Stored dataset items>
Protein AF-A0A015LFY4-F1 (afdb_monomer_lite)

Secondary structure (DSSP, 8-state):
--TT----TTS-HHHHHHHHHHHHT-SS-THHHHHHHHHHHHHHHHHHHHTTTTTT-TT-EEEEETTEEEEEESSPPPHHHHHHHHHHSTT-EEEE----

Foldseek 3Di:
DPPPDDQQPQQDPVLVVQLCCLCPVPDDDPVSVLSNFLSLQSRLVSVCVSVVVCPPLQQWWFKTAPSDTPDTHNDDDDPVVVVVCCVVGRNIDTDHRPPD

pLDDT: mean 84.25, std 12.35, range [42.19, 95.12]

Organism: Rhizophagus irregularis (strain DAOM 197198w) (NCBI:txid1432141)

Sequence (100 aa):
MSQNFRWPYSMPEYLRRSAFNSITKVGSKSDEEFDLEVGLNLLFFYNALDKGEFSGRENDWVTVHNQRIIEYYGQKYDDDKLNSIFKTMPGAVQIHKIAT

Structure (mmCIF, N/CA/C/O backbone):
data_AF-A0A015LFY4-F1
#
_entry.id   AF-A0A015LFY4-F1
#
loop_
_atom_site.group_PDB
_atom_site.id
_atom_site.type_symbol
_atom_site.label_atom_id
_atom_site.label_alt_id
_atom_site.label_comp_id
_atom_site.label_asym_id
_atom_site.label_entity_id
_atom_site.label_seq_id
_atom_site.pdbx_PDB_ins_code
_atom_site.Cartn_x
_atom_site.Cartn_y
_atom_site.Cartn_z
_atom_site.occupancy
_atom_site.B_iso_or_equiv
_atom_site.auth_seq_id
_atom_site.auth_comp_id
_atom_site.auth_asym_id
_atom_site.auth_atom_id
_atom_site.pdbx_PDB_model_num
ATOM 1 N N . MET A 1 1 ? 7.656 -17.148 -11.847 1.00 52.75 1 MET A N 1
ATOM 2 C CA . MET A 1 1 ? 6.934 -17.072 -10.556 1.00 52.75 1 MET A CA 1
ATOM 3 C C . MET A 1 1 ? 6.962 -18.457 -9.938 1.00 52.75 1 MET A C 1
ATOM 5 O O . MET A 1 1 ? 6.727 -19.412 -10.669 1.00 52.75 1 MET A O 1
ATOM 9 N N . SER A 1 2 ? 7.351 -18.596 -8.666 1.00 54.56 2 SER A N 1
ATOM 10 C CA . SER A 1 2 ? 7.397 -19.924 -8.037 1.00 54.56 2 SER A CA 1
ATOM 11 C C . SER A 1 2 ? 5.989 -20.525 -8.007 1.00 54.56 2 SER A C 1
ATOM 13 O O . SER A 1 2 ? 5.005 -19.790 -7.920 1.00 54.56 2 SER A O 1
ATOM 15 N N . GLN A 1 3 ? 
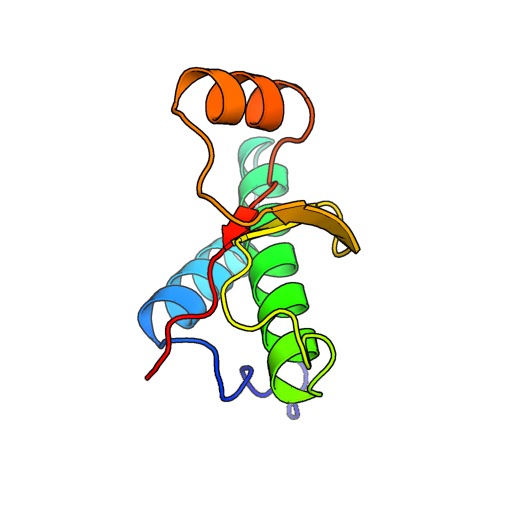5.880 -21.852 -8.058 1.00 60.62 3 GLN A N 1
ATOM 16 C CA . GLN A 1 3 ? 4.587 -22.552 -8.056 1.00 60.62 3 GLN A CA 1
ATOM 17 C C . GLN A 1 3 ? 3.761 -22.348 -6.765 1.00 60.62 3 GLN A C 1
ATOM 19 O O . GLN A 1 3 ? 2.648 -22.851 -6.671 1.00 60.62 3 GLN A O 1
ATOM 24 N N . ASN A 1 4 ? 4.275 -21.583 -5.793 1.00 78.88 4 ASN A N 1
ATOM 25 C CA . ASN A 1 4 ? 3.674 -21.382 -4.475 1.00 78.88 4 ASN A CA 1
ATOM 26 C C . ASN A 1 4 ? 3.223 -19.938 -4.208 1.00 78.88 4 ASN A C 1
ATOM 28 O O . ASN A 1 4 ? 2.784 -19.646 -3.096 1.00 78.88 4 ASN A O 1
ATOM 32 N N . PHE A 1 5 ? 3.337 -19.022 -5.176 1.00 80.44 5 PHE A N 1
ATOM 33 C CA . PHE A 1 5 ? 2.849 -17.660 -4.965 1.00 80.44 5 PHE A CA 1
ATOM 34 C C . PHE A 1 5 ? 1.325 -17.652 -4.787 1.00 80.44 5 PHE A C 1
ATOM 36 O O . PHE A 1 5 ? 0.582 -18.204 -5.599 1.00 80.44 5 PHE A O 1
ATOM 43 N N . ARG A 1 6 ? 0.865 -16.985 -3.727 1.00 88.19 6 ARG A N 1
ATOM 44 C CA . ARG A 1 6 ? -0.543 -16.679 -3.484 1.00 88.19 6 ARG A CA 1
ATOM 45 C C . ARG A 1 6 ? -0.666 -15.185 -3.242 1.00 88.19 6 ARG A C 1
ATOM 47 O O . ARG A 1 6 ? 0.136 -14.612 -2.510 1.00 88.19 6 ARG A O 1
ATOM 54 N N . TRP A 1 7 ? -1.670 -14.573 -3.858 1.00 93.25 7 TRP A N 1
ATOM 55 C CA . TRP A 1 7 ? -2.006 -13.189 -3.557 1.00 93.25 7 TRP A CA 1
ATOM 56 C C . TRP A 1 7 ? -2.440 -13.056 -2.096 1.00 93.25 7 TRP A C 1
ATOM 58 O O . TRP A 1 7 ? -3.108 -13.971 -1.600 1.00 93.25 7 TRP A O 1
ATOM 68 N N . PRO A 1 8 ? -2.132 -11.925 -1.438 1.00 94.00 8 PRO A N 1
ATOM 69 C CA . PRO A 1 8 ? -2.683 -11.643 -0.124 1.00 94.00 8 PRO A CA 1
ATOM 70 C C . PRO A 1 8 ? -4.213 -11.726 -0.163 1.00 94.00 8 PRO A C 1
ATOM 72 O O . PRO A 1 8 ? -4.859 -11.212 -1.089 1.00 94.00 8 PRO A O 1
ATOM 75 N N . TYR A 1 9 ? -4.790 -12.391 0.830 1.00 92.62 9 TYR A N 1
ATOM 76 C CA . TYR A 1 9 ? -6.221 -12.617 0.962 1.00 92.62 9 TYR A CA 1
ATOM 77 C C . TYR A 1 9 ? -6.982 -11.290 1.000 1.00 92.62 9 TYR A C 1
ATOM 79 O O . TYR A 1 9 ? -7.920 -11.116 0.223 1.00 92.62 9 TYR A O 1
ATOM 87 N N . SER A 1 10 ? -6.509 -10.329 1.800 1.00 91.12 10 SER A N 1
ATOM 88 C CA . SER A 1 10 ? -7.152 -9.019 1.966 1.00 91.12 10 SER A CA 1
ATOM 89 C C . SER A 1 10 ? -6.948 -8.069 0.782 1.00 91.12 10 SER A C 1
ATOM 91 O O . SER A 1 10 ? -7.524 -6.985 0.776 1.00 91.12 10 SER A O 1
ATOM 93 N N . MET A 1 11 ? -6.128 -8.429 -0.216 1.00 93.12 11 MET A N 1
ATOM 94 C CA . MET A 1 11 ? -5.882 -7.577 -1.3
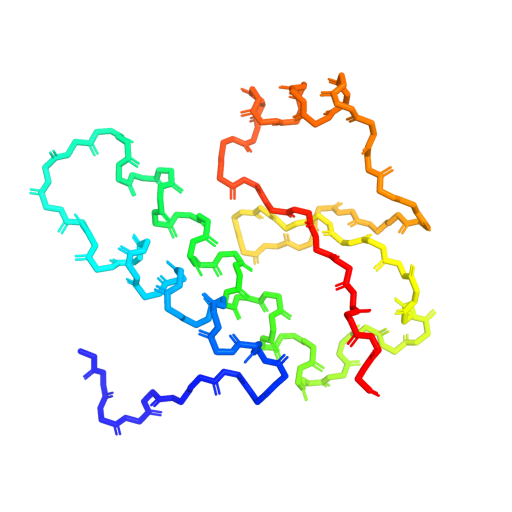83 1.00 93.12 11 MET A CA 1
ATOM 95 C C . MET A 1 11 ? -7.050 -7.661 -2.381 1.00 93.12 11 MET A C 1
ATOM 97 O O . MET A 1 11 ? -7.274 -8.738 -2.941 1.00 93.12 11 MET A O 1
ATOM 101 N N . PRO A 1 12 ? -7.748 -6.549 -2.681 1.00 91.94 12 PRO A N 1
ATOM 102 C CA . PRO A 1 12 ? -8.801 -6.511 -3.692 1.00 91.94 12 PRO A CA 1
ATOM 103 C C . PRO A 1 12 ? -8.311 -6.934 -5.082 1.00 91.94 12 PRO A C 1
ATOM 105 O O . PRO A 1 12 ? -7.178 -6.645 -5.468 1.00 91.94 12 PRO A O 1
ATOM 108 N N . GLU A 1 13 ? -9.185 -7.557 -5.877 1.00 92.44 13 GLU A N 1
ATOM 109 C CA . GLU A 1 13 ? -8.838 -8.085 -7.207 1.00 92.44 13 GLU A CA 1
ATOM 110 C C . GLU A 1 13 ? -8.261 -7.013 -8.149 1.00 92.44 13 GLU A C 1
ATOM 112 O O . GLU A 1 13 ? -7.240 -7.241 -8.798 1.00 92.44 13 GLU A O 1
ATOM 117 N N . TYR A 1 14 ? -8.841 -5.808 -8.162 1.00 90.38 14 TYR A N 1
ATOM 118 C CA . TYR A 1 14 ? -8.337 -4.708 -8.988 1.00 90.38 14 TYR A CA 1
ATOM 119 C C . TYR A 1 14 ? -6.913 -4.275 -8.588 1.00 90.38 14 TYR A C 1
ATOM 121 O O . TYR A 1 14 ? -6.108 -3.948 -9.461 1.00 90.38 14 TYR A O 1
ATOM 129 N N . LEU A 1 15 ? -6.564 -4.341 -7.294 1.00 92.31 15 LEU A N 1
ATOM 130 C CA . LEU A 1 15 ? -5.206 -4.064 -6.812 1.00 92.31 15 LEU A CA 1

--

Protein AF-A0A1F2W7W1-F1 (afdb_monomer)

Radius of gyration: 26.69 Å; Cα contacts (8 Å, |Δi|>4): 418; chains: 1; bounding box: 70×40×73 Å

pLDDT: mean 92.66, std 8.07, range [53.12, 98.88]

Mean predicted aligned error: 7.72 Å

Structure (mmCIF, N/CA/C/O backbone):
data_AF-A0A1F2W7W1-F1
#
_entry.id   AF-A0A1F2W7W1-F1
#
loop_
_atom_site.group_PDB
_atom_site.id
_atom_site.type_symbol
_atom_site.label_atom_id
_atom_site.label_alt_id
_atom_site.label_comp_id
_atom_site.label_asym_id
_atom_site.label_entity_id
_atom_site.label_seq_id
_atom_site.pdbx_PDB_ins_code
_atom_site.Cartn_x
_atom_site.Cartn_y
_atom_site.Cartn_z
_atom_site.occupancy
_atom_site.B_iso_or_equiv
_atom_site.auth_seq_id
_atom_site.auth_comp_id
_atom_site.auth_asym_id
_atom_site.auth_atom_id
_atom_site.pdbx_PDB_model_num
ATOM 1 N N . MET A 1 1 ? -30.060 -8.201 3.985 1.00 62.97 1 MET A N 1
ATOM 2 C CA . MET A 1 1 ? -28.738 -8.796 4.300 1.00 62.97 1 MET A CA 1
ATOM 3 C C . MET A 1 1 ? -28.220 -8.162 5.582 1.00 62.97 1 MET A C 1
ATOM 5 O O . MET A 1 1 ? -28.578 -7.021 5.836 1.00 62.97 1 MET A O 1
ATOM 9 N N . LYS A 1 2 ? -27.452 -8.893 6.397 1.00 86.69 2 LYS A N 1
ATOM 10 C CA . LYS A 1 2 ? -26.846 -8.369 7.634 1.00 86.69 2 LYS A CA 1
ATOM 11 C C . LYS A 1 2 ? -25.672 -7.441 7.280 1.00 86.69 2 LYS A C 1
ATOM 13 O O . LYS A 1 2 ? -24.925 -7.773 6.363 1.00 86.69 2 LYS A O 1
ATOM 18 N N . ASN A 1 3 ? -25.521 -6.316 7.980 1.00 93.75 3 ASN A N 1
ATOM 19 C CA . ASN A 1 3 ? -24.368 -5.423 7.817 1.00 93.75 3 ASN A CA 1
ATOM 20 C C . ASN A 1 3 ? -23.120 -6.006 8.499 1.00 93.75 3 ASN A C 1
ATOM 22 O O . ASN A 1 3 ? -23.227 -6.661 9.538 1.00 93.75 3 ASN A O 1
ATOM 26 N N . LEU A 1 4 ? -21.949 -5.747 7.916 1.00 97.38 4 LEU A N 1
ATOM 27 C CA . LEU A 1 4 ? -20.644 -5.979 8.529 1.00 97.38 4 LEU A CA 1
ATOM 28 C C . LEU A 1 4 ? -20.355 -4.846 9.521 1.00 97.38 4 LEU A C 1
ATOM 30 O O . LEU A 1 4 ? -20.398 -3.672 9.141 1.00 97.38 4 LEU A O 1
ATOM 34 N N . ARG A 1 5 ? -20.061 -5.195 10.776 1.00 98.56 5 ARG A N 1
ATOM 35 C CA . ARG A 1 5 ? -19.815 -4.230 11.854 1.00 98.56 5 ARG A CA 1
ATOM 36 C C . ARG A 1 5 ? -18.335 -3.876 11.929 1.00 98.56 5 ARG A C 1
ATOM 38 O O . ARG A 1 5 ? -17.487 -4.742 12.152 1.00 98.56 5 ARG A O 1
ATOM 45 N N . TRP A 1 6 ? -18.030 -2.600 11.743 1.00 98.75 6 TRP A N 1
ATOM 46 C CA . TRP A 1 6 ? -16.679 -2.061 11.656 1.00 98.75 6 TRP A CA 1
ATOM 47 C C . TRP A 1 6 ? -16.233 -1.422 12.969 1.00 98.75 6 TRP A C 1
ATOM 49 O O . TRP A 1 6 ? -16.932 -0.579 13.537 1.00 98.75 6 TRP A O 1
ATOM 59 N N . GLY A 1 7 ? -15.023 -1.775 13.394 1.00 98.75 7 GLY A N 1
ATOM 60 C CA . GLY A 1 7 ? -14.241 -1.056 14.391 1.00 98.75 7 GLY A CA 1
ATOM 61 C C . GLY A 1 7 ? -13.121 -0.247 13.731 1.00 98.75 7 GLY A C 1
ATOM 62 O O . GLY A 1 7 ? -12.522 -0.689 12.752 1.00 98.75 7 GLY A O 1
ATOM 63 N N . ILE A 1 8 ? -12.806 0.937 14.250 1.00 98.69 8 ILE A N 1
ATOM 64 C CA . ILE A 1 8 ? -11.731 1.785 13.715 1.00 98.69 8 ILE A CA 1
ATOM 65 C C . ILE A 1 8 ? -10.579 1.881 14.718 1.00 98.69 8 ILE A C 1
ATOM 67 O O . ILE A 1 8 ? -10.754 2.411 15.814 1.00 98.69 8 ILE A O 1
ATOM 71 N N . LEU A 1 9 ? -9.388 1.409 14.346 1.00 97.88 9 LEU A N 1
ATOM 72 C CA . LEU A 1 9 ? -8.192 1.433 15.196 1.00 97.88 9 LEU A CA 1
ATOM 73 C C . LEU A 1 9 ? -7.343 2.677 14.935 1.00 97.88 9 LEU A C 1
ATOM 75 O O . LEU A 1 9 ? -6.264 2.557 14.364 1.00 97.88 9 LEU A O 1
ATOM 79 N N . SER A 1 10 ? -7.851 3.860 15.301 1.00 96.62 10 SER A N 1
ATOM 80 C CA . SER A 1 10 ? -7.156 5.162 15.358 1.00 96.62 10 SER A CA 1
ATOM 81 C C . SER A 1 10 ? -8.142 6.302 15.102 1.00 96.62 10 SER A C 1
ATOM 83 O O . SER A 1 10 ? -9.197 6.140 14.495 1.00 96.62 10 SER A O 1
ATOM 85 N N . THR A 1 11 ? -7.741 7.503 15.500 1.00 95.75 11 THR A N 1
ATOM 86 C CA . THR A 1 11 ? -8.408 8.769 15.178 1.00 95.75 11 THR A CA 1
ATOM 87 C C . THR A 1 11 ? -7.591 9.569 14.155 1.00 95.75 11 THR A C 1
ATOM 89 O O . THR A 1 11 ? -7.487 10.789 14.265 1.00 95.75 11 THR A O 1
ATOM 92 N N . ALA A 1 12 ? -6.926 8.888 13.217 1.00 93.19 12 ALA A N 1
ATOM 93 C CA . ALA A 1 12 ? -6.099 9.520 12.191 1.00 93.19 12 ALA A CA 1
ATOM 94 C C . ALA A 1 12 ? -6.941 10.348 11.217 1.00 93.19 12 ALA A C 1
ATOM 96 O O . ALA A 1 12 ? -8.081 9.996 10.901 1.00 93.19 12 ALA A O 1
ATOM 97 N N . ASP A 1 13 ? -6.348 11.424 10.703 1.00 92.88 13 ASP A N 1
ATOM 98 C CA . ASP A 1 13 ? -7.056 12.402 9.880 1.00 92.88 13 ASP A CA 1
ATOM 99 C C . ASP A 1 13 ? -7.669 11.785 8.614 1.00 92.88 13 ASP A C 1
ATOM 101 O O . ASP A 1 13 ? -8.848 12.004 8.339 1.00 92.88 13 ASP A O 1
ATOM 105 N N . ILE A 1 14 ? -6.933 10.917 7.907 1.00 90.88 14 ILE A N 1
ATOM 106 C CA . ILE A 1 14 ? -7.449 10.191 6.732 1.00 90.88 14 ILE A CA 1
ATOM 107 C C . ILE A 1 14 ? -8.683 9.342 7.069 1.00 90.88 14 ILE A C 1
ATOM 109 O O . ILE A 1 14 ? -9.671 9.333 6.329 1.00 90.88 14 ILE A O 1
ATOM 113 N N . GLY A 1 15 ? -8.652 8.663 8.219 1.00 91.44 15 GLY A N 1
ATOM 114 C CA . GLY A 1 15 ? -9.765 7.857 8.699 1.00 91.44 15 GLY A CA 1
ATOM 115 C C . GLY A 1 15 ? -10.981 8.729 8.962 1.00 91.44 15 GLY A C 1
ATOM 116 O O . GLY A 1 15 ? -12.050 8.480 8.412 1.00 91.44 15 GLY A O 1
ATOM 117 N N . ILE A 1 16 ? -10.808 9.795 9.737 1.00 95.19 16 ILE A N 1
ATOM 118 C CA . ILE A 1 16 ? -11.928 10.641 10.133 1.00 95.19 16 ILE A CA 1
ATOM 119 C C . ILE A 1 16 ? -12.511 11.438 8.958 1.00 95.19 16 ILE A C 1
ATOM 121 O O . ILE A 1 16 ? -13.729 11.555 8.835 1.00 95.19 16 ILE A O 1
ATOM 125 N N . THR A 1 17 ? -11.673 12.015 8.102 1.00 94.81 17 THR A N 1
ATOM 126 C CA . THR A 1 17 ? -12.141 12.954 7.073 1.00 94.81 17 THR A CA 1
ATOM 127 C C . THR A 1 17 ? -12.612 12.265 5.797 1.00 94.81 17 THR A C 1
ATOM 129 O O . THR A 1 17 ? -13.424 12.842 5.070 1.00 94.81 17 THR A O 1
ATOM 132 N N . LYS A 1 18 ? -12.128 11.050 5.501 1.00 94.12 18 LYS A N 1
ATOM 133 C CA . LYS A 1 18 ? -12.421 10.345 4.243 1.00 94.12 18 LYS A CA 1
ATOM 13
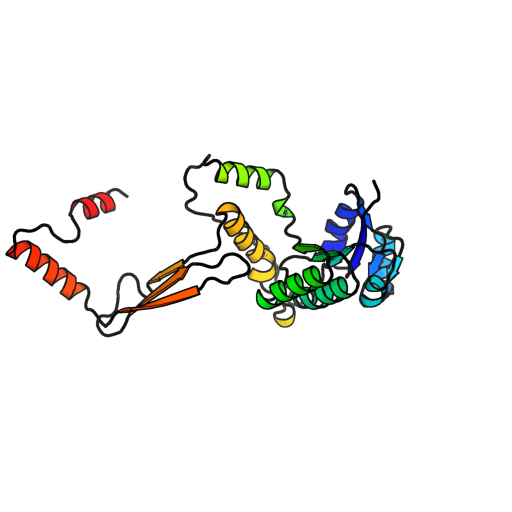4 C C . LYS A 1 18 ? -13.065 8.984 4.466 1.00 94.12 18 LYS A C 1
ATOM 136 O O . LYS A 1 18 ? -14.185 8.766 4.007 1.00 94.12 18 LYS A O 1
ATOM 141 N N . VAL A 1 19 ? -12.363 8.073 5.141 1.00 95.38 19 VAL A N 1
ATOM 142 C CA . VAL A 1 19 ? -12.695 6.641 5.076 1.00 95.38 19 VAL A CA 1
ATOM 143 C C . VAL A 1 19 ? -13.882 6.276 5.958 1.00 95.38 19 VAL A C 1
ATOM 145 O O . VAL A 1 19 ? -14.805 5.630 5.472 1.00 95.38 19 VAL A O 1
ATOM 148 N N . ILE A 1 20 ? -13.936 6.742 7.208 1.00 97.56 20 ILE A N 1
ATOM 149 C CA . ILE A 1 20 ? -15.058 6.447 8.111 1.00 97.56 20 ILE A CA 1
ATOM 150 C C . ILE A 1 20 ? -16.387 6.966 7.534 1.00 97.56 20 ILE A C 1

Assigned task>
Look through the data above and return exactly the lines from the one that contains "ATOM 11 C C . LYS" to the one that contains "ATOM 18 N N", inclusive, with nothing else.

Output>
ATOM 11 C C . LYS A 1 2 ? -25.672 -7.441 7.280 1.00 86.69 2 LYS A C 1
ATOM 13 O O . LYS A 1 2 ? -24.925 -7.773 6.363 1.00 86.69 2 LYS A O 1
ATOM 18 N N . ASN A 1 3 ? -25.521 -6.316 7.980 1.00 93.75 3 ASN A N 1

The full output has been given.